Has anyone got any idea as to just what precisely the deal is with certain wave functions' spin addition/subtraction, such as the sigma/lambdas? I can't quite make out just why so many other particles don't suffer from this "schizoid" behavior, for example: the Xi+c (c(sd+-ds)/sqrt2)... it appears to have no reason to be recognized as a single particle while being mathematically described in exactly the manner in which sig+c/lam+c (c(ud+-du)/sqrt2) are described, and they are recognized as being quite individually different particles under SU(3).
Yeah, Plato and a couple of others would be good bets for this. Have you seen them around here lately?
Wow, such confidence in my abilities... Rock, I'm afraid I can't really make sense of your notation scheme. Could you perhaps use the Latex notation ? Then again it has been four years since I was into this stuff so I don't know if my rusty memory will serve you any good. Let's see, I think you mean with the sigma's the fermi matrices, or their corresponding operators, right ? Do you mean the wave function with Xi ? That would be \Psi or \Xi I believe in Latex notation. What is the deal with the plus signs, do you mean actual addition or something lie : \Xi^{c} or \Xi_{c} ? Then I don't know why you use the lightspeed constant as an index of any kind. What is the +- deal a short hand for addition and subtraction ? About the SU(3) symmetry, I believe the fermi matrices are SU(2) so are you talking about Dirac matrices then ? But I thought they were SU(4) ? You aren't talking about the color symmetry SU(3) are you ? So I guess what I'm asking is to be a bit more precise and clear. ------------------ I err, therefore I exist ! [This message has been edited by Plato (edited September 07, 2000).]

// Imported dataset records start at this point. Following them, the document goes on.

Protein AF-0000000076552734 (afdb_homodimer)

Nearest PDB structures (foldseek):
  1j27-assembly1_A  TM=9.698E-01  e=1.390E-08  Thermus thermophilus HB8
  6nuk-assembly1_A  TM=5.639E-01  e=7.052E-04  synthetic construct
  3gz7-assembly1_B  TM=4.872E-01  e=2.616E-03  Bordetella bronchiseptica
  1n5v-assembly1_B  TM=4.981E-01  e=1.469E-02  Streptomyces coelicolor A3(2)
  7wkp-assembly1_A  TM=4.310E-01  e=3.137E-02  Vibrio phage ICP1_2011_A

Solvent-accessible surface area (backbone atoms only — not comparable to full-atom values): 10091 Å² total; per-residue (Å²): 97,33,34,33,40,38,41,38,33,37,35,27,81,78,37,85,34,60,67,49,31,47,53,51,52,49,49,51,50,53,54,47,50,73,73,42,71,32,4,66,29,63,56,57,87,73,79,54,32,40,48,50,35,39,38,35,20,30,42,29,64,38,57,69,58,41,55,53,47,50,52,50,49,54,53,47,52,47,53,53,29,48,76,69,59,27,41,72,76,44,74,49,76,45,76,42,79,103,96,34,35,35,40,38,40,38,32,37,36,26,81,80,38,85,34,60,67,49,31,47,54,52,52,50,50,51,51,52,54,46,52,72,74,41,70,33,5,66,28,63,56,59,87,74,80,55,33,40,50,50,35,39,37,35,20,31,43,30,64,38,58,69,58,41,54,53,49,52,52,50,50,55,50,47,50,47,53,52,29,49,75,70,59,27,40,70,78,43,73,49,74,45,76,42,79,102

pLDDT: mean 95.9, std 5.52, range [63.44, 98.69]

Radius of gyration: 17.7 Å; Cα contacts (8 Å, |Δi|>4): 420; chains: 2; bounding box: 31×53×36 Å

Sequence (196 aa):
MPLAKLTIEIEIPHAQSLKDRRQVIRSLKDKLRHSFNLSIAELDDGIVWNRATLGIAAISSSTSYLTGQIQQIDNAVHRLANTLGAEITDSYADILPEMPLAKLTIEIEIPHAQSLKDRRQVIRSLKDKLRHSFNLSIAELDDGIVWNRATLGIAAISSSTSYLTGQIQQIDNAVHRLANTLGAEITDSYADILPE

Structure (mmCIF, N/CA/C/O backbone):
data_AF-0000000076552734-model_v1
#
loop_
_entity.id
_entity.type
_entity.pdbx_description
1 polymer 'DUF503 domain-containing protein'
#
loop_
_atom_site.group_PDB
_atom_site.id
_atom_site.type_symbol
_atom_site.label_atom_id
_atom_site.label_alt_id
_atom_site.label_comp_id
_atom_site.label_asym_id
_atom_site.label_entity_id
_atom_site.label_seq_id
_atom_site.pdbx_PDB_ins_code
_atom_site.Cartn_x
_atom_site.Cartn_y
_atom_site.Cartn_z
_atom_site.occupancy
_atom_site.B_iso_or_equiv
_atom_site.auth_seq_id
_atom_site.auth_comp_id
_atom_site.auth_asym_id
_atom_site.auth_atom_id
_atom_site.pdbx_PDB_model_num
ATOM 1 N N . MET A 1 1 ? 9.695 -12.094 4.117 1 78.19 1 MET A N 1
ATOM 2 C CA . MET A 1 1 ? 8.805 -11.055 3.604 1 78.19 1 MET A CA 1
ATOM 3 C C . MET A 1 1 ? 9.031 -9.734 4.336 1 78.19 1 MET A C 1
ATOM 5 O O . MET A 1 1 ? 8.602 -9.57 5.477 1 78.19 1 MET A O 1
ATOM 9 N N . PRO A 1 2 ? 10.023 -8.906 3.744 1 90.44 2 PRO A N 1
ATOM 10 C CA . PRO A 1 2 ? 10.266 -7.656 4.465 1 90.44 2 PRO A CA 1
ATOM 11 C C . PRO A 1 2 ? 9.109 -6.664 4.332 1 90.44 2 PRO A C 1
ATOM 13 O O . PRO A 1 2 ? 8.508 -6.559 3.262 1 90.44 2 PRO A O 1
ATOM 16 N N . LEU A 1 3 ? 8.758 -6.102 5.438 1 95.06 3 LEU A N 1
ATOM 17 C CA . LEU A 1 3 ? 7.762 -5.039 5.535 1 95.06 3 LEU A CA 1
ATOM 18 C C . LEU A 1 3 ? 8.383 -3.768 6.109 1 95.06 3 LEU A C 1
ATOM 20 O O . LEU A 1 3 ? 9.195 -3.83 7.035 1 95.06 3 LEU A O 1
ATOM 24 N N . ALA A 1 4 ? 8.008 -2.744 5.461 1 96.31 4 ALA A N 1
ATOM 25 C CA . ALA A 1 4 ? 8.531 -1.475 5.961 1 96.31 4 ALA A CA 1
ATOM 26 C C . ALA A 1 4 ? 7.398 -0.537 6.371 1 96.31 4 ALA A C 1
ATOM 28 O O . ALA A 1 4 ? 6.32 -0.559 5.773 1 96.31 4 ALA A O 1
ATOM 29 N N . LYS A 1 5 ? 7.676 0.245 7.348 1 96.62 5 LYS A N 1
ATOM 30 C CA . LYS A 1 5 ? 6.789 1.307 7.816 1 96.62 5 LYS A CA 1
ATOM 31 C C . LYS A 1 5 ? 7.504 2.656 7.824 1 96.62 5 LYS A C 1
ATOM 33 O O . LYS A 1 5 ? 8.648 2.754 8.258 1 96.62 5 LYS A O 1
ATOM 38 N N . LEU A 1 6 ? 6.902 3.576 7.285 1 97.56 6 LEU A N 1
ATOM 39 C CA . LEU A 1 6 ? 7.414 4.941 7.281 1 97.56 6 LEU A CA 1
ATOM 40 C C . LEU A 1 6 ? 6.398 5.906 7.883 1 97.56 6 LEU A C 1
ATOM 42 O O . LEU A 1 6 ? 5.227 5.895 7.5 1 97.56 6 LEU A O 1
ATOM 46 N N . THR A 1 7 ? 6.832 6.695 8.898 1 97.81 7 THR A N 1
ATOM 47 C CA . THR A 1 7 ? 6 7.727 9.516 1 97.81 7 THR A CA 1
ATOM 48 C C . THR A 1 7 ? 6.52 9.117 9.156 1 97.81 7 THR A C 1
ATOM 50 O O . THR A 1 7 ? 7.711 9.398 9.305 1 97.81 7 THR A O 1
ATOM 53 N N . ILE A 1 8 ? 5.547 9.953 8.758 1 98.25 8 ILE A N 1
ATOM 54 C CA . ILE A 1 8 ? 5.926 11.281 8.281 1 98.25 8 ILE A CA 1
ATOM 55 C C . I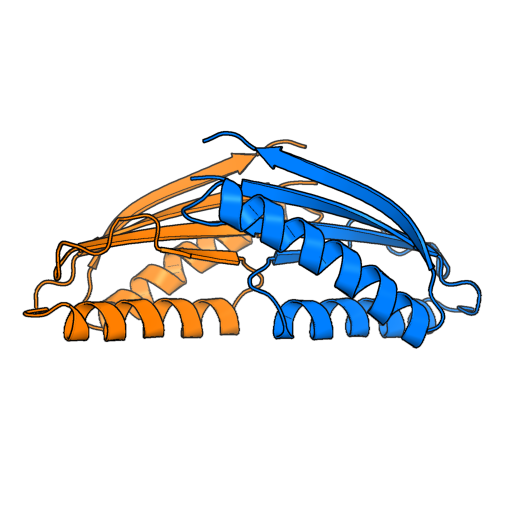LE A 1 8 ? 5.145 12.344 9.047 1 98.25 8 ILE A C 1
ATOM 57 O O . ILE A 1 8 ? 3.914 12.305 9.102 1 98.25 8 ILE A O 1
ATOM 61 N N . GLU A 1 9 ? 5.852 13.281 9.562 1 98.56 9 GLU A N 1
ATOM 62 C CA . GLU A 1 9 ? 5.246 14.445 10.203 1 98.56 9 GLU A CA 1
ATOM 63 C C . GLU A 1 9 ? 5.289 15.664 9.289 1 98.56 9 GLU A C 1
ATOM 65 O O . GLU A 1 9 ? 6.352 16.031 8.773 1 98.56 9 GLU A O 1
ATOM 70 N N . ILE A 1 10 ? 4.113 16.281 9.195 1 98.56 10 ILE A N 1
ATOM 71 C 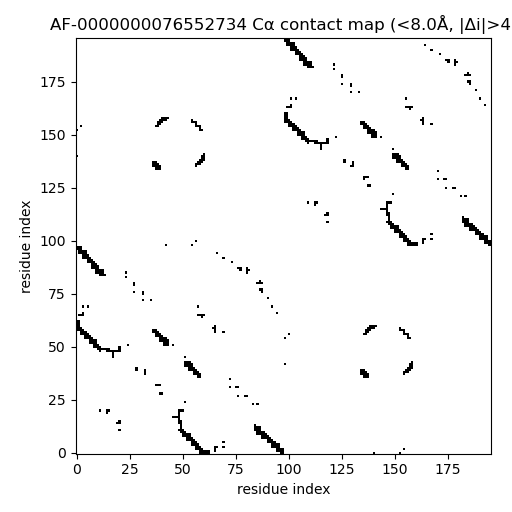CA . ILE A 1 10 ? 3.971 17.344 8.211 1 98.56 10 ILE A CA 1
ATOM 72 C C . ILE A 1 10 ? 3.436 18.609 8.891 1 98.56 10 ILE A C 1
ATOM 74 O O . ILE A 1 10 ? 2.537 18.531 9.734 1 98.56 10 ILE A O 1
ATOM 78 N N . GLU A 1 11 ? 3.994 19.703 8.508 1 98.62 11 GLU A N 1
ATOM 79 C CA . GLU A 1 11 ? 3.447 21.016 8.844 1 98.62 11 GLU A CA 1
ATOM 80 C C . GLU A 1 11 ? 2.941 21.734 7.605 1 98.62 11 GLU A C 1
ATOM 82 O O . GLU A 1 11 ? 3.584 21.703 6.555 1 98.62 11 GLU A O 1
ATOM 87 N N . ILE A 1 12 ? 1.807 22.297 7.715 1 98.62 12 ILE A N 1
ATOM 88 C CA . ILE A 1 12 ? 1.188 23.078 6.652 1 98.62 12 ILE A CA 1
ATOM 89 C C . ILE A 1 12 ? 0.985 24.516 7.125 1 98.62 12 ILE A C 1
ATOM 91 O O . ILE A 1 12 ? -0.129 24.922 7.48 1 98.62 12 ILE A O 1
ATOM 95 N N . PRO A 1 13 ? 2.035 25.344 6.93 1 98.06 13 PRO A N 1
ATOM 96 C CA . PRO A 1 13 ? 2.045 26.656 7.57 1 98.06 13 PRO A CA 1
ATOM 97 C C . PRO A 1 13 ? 0.92 27.562 7.07 1 98.06 13 PRO A C 1
ATOM 99 O O . PRO A 1 13 ? 0.386 28.375 7.84 1 98.06 13 PRO A O 1
ATOM 102 N N . HIS A 1 14 ? 0.466 27.375 5.902 1 97.75 14 HIS A N 1
ATOM 103 C CA . HIS A 1 14 ? -0.471 28.328 5.305 1 97.75 14 HIS A CA 1
ATOM 104 C C . HIS A 1 14 ? -1.915 27.891 5.547 1 97.75 14 HIS A C 1
ATOM 106 O O . HIS A 1 14 ? -2.85 28.625 5.207 1 97.75 14 HIS A O 1
ATOM 112 N N . ALA A 1 15 ? -2.158 26.656 6.039 1 98.12 15 ALA A N 1
ATOM 113 C CA . ALA A 1 15 ? -3.52 26.156 6.242 1 98.12 15 ALA A CA 1
ATOM 114 C C . ALA A 1 15 ? -4.246 26.984 7.305 1 98.12 15 ALA A C 1
ATOM 116 O O . ALA A 1 15 ? -3.678 27.297 8.352 1 98.12 15 ALA A O 1
ATOM 117 N N . GLN A 1 16 ? -5.484 27.312 6.996 1 97.88 16 GLN A N 1
ATOM 118 C CA . GLN A 1 16 ? -6.289 28.094 7.93 1 97.88 16 GLN A CA 1
ATOM 119 C C . GLN A 1 16 ? -7.641 27.422 8.18 1 97.88 16 GLN A C 1
ATOM 121 O O . GLN A 1 16 ? -8.555 28.047 8.719 1 97.88 16 GLN A O 1
ATOM 126 N N . SER A 1 17 ? -7.797 26.203 7.711 1 97.81 17 SER A N 1
ATOM 127 C CA . SER A 1 17 ? -9.016 25.422 7.898 1 97.81 17 SER A CA 1
ATOM 128 C C . SER A 1 17 ? -8.742 23.922 7.703 1 97.81 17 SER A C 1
ATOM 130 O O . SER A 1 17 ? -7.723 23.547 7.129 1 97.81 17 SER A O 1
ATOM 132 N N . LEU A 1 18 ? -9.703 23.172 8.156 1 97.06 18 LEU A N 1
ATOM 133 C CA . LEU A 1 18 ? -9.617 21.734 7.93 1 97.06 18 LEU A CA 1
ATOM 134 C C . LEU A 1 18 ? -9.695 21.422 6.438 1 97.06 18 LEU A C 1
ATOM 136 O O . LEU A 1 18 ? -9.078 20.453 5.977 1 97.06 18 LEU A O 1
ATOM 140 N N . LYS A 1 19 ? -10.438 22.25 5.785 1 97.62 19 LYS A N 1
ATOM 141 C CA . LYS A 1 19 ? -10.539 22.062 4.344 1 97.62 19 LYS A CA 1
ATOM 142 C C . LYS A 1 19 ? -9.18 22.234 3.672 1 97.62 19 LYS A C 1
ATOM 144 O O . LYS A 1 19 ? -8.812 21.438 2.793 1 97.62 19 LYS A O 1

Sorry about that. Umm, I'm not familiar with the Latex notation, so I'll have to muddle through as best I can. Ok, here we go: Xi+c (c(sd+-ds)/sqrt2)... Xi particle, positive electrical charge, charmed (hence dsc quark composition). The +- is for sd+ds or sd-ds. sig+c/lam+c (c(ud+-du)/sqrt2) would be sigma pos (charmed) and lamda pos (charmed), both composed of udc. ud+du or ud-du. Key point though: the u and d spins may be aligned (ud+du), thus resulting in a larger mass particle (lam) or not (ud-du), thus resulting in a lighter particle (sig). They have the exact same mathematical description, save for the spin addition/subtraction. The Xi (pos., charmed) has an identical description (suitably rewritten for a differing qqq composition), but is identified as only being a single particle rather than two rather different ones. Hmm, SU(3) vs. SU(4)? Yeah, I dropped that ball: SU(4). I have no idea why I wrote SU(3), it wasn't a typo... though I'd like to claim that excuse. Please Register or Log in to view the hidden image!
Oh! I forgot to give you a different rendering of the wave functions: Xi+c can be written as 1/sqrt2((sd+-ds)/c) sig+c as 1/sqrt2((ud+du)c) lam+c as 1/sqrt2((ud-du)c) [This message has been edited by Rock (edited September 08, 2000).]

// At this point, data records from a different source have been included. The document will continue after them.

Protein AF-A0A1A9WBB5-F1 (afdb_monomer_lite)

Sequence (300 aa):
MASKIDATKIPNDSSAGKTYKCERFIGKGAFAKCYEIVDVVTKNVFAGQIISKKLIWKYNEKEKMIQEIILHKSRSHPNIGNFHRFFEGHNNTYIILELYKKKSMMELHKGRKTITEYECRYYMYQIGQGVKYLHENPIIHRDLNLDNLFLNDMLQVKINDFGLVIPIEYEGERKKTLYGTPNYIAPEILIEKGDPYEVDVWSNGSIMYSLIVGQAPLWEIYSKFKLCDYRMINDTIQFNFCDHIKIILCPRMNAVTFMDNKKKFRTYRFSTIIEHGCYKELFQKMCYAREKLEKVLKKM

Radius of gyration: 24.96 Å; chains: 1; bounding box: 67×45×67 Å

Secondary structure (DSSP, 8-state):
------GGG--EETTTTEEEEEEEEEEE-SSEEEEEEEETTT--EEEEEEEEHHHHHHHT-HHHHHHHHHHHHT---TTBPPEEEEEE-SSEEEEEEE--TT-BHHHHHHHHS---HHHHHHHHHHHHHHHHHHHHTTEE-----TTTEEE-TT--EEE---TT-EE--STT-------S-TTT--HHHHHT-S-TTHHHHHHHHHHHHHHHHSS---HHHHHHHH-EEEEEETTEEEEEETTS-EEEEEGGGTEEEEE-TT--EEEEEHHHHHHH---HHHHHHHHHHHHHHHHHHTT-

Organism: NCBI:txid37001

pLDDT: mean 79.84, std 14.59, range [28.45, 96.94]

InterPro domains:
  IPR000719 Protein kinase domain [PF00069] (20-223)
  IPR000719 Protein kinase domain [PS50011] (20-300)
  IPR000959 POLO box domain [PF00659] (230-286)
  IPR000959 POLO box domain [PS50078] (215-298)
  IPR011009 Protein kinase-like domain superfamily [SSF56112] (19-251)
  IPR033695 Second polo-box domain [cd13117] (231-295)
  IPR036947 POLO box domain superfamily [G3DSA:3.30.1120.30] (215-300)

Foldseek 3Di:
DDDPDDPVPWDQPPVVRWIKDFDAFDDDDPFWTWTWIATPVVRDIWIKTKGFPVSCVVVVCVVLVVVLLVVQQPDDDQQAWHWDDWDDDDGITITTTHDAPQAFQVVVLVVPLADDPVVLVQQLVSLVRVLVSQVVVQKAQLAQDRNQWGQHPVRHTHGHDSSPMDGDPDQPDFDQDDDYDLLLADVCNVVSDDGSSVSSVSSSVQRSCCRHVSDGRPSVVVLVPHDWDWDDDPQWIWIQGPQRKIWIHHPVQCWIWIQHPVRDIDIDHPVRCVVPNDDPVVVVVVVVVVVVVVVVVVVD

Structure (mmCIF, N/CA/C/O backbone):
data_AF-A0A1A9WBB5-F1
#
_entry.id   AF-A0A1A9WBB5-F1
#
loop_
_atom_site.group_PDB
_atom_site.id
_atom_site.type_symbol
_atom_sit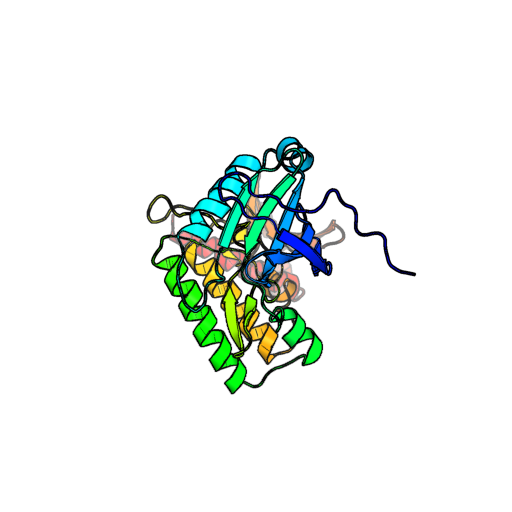e.label_atom_id
_atom_site.label_alt_id
_atom_site.label_comp_id
_atom_site.label_asym_id
_atom_site.label_entity_id
_atom_site.label_seq_id
_atom_site.pdbx_PDB_ins_code
_atom_site.Cartn_x
_atom_site.Cartn_y
_atom_site.Cartn_z
_atom_site.occupancy
_atom_site.B_iso_or_equiv
_atom_site.auth_seq_id
_atom_site.auth_comp_id
_atom_site.auth_asym_id
_atom_site.auth_atom_id
_atom_site.pdbx_PDB_model_num
ATOM 1 N N . MET A 1 1 ? -16.473 -26.449 17.462 1.00 30.20 1 MET A N 1
ATOM 2 C CA . MET A 1 1 ? -15.635 -26.086 18.627 1.00 30.20 1 MET A CA 1
ATOM 3 C C . MET A 1 1 ? -15.350 -24.594 18.558 1.00 30.20 1 MET A C 1
ATOM 5 O O . MET A 1 1 ? -14.626 -24.171 17.668 1.00 30.20 1 MET A O 1
ATOM 9 N N . ALA A 1 2 ? -15.983 -23.791 19.414 1.00 28.45 2 ALA A N 1
ATOM 10 C CA . ALA A 1 2 ? -15.751 -22.350 19.463 1.00 28.45 2 ALA A CA 1
ATOM 11 C C . ALA A 1 2 ? -14.315 -22.087 19.947 1.00 28.45 2 ALA A C 1
ATOM 13 O O . ALA A 1 2 ? -13.951 -22.465 21.060 1.00 28.45 2 ALA A O 1
ATOM 14 N N . SER A 1 3 ? -13.481 -21.491 19.096 1.00 34.06 3 SER A N 1
ATOM 15 C CA . SER A 1 3 ? -12.138 -21.058 19.475 1.00 34.06 3 SER A CA 1
ATOM 16 C C . SER A 1 3 ? -12.255 -20.020 20.590 1.00 34.06 3 SER A C 1
ATOM 18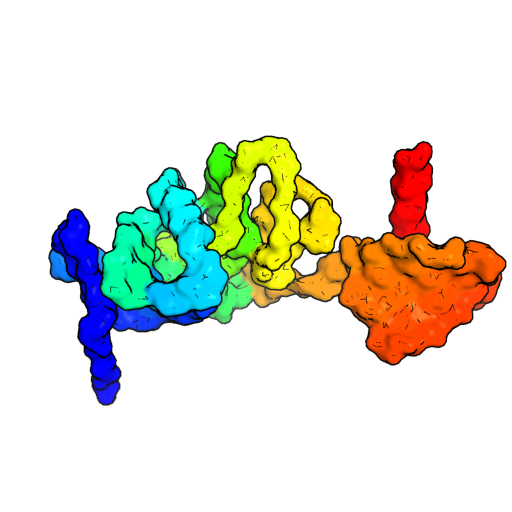 O O . SER A 1 3 ? -12.845 -18.961 20.376 1.00 34.06 3 SER A O 1
ATOM 20 N N . LYS A 1 4 ? -11.712 -20.331 21.774 1.00 35.94 4 LYS A N 1
ATOM 21 C CA . LYS A 1 4 ? -11.613 -19.411 22.916 1.00 35.94 4 LYS A CA 1
ATOM 22 C C . LYS A 1 4 ? -11.064 -18.062 22.439 1.00 35.94 4 LYS A C 1
ATOM 24 O O . LYS A 1 4 ? -9.922 -17.981 21.989 1.00 35.94 4 LYS A O 1
ATOM 29 N N . ILE A 1 5 ? -11.888 -17.019 22.517 1.00 41.00 5 ILE A N 1
ATOM 30 C CA . ILE A 1 5 ? -11.459 -15.642 22.280 1.00 41.00 5 ILE A CA 1
ATOM 31 C C . ILE A 1 5 ? -10.590 -15.258 23.477 1.00 41.00 5 ILE A C 1
ATOM 33 O O . ILE A 1 5 ? -11.054 -15.214 24.612 1.00 41.00 5 ILE A O 1
ATOM 37 N N . ASP A 1 6 ? -9.304 -15.066 23.215 1.00 45.03 6 ASP A N 1
ATOM 38 C CA . ASP A 1 6 ? -8.311 -14.666 24.204 1.00 45.03 6 ASP A CA 1
ATOM 39 C C . ASP A 1 6 ? -8.657 -13.264 24.743 1.00 45.03 6 ASP A C 1
ATOM 41 O O . ASP A 1 6 ? -8.599 -12.273 24.008 1.00 45.03 6 ASP A O 1
ATOM 45 N N . ALA A 1 7 ? -9.054 -13.184 26.017 1.00 40.62 7 ALA A N 1
ATOM 46 C CA . ALA A 1 7 ? -9.492 -11.960 26.697 1.00 40.62 7 ALA A CA 1
ATOM 47 C C . ALA A 1 7 ? -8.403 -10.865 26.757 1.00 40.62 7 ALA A C 1
ATOM 49 O O . ALA A 1 7 ? -8.697 -9.708 27.044 1.00 40.62 7 ALA A O 1
ATOM 50 N N . THR A 1 8 ? -7.155 -11.196 26.413 1.00 49.75 8 THR A N 1
ATOM 51 C CA . THR A 1 8 ? -6.023 -10.259 26.314 1.00 49.75 8 THR A CA 1
ATOM 52 C C . THR A 1 8 ? -6.065 -9.331 25.087 1.00 49.75 8 THR A C 1
ATOM 54 O O . THR A 1 8 ? -5.165 -8.508 24.911 1.00 49.75 8 THR A O 1
ATOM 57 N N . LYS A 1 9 ? -7.088 -9.441 24.227 1.00 56.41 9 LYS A N 1
ATOM 58 C CA . LYS A 1 9 ? -7.172 -8.731 22.937 1.00 56.41 9 LYS A CA 1
ATOM 59 C C . LYS A 1 9 ? -8.232 -7.635 22.853 1.00 56.41 9 LYS A C 1
ATOM 61 O O . LYS A 1 9 ? -8.462 -7.163 21.746 1.00 56.41 9 LYS A O 1
ATOM 66 N N . ILE A 1 10 ? -8.888 -7.250 23.950 1.00 61.59 10 ILE A N 1
ATOM 67 C CA . ILE A 1 10 ? -9.839 -6.123 23.961 1.00 61.59 10 ILE A CA 1
ATOM 68 C C . ILE A 1 10 ? -9.029 -4.819 23.970 1.00 61.59 10 ILE A C 1
ATOM 70 O O . ILE A 1 10 ? -8.410 -4.498 24.988 1.00 61.59 10 ILE A O 1
ATOM 74 N N . PRO A 1 11 ? -8.988 -4.056 22.866 1.00 64.50 11 PRO A N 1
ATOM 75 C CA . PRO A 1 11 ? -8.341 -2.759 22.846 1.00 64.50 11 PRO A CA 1
ATOM 76 C C . PRO A 1 11 ? -9.212 -1.784 23.653 1.00 64.50 11 PRO A C 1
ATOM 78 O O . PRO A 1 11 ? -10.323 -1.452 23.236 1.00 64.50 11 PRO A O 1
ATOM 81 N N . ASN A 1 12 ? -8.741 -1.363 24.826 1.00 75.88 12 ASN A N 1
ATOM 82 C CA . ASN A 1 12 ? -9.365 -0.292 25.600 1.00 75.88 12 ASN A CA 1
ATOM 83 C C . ASN A 1 12 ? -8.510 0.970 25.461 1.00 75.88 12 ASN A C 1
ATOM 85 O O . ASN A 1 12 ? -7.353 0.988 25.882 1.00 75.88 12 ASN A O 1
ATOM 89 N N . ASP A 1 13 ? -9.078 1.993 24.831 1.00 77.50 13 ASP A N 1
ATOM 90 C CA . ASP A 1 13 ? -8.515 3.332 24.765 1.00 77.50 13 ASP A CA 1
ATOM 91 C C . ASP A 1 13 ? -9.037 4.148 25.953 1.00 77.50 13 ASP A C 1
ATOM 93 O O . ASP A 1 13 ? -10.041 4.863 25.858 1.00 77.50 13 ASP A O 1
ATOM 97 N N . SER A 1 14 ? -8.324 4.045 27.076 1.00 72.88 14 SER A N 1
ATOM 98 C CA . SER A 1 14 ? -8.622 4.780 28.307 1.00 72.88 14 SER A CA 1
ATOM 99 C C . SER A 1 14 ? -8.626 6.297 28.099 1.00 72.88 14 SER A C 1
ATOM 101 O O . SER A 1 14 ? -9.341 7.001 28.804 1.00 72.88 14 SER A O 1
ATOM 103 N N . SER A 1 15 ? -7.851 6.805 27.131 1.00 73.38 15 SER A N 1
ATOM 104 C CA . SER A 1 15 ? -7.727 8.245 26.872 1.00 73.38 15 SER A CA 1
ATOM 105 C C . SER A 1 15 ? -8.988 8.850 26.253 1.00 73.38 15 SER A C 1
ATOM 107 O O . SER A 1 15 ? -9.256 10.035 26.424 1.00 73.38 15 SER A O 1
ATOM 109 N N . ALA A 1 16 ? -9.787 8.030 25.568 1.00 74.94 16 ALA A N 1
ATOM 110 C CA . ALA A 1 16 ? -11.017 8.452 24.906 1.00 74.94 16 ALA A CA 1
ATOM 111 C C . ALA A 1 16 ? -12.268 7.725 25.414 1.00 74.94 16 ALA A C 1
ATOM 113 O O . ALA A 1 16 ? -13.334 7.863 24.816 1.00 74.94 16 ALA A O 1
ATOM 114 N N . GLY A 1 17 ? -12.138 6.915 26.471 1.00 79.81 17 GLY A N 1
ATOM 115 C CA . GLY A 1 17 ? -13.233 6.116 27.021 1.00 79.81 17 GLY A CA 1
ATOM 116 C C . GLY A 1 17 ? -13.824 5.115 26.022 1.00 79.81 17 GLY A C 1
ATOM 117 O O . GLY A 1 17 ? -15.003 4.779 26.120 1.00 79.81 17 GLY A O 1
ATOM 118 N N . LYS A 1 18 ? -13.042 4.657 25.035 1.00 82.62 18 LYS A N 1
ATOM 119 C CA . LYS A 1 18 ? -13.519 3.748 23.983 1.00 82.62 18 LYS A CA 1
ATOM 120 C C . LYS A 1 18 ? -13.028 2.331 24.208 1.00 82.62 18 LYS A C 1
ATOM 122 O O . LYS A 1 18 ? -11.838 2.089 24.362 1.00 82.62 18 LYS A O 1
ATOM 127 N N . THR A 1 19 ? -13.943 1.374 24.135 1.00 87.25 19 THR A N 1
ATOM 128 C CA . THR A 1 19 ? -13.618 -0.054 24.190 1.00 87.25 19 THR A CA 1
ATOM 129 C C . THR A 1 19 ? -13.991 -0.711 22.871 1.00 87.25 19 THR A C 1
ATOM 131 O O . THR A 1 19 ? -15.081 -0.487 22.344 1.00 87.25 19 THR A O 1
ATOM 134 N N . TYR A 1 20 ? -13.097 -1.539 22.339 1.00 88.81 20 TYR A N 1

Hi Rock, I think I'm following know you are talking about baryons and their quark content : hence the SU(3) because there are always three quarks in a baryon. So what you are saying is : while there are two different symbols for the sigma and lamba particle there is only one for the Xi particle, right ? I'm afraid you got me there : I would assume that for different spin additions the mass of the Xi particle would also be different. I can't think of a reason why this would still have the same mass... Are you certain of this ? Perhaps there are two different Xi particles having different masses but people simply use the same symbol ? It looks very odd to me. .... I just did some searching on the net and found this site : http://www.starlight-pub.com/Matter/PartIV/IV2/IV2ChemistryHyperons.html It seems there are neutral and negative Xi particles, a triplet of pos, neg and neutral lamba particles and a singlet sigma paticle. This last symmetry is due to isospin symmetry I guess but I don't really see how the Xi is just a duplet... ------------------ I err, therefore I exist !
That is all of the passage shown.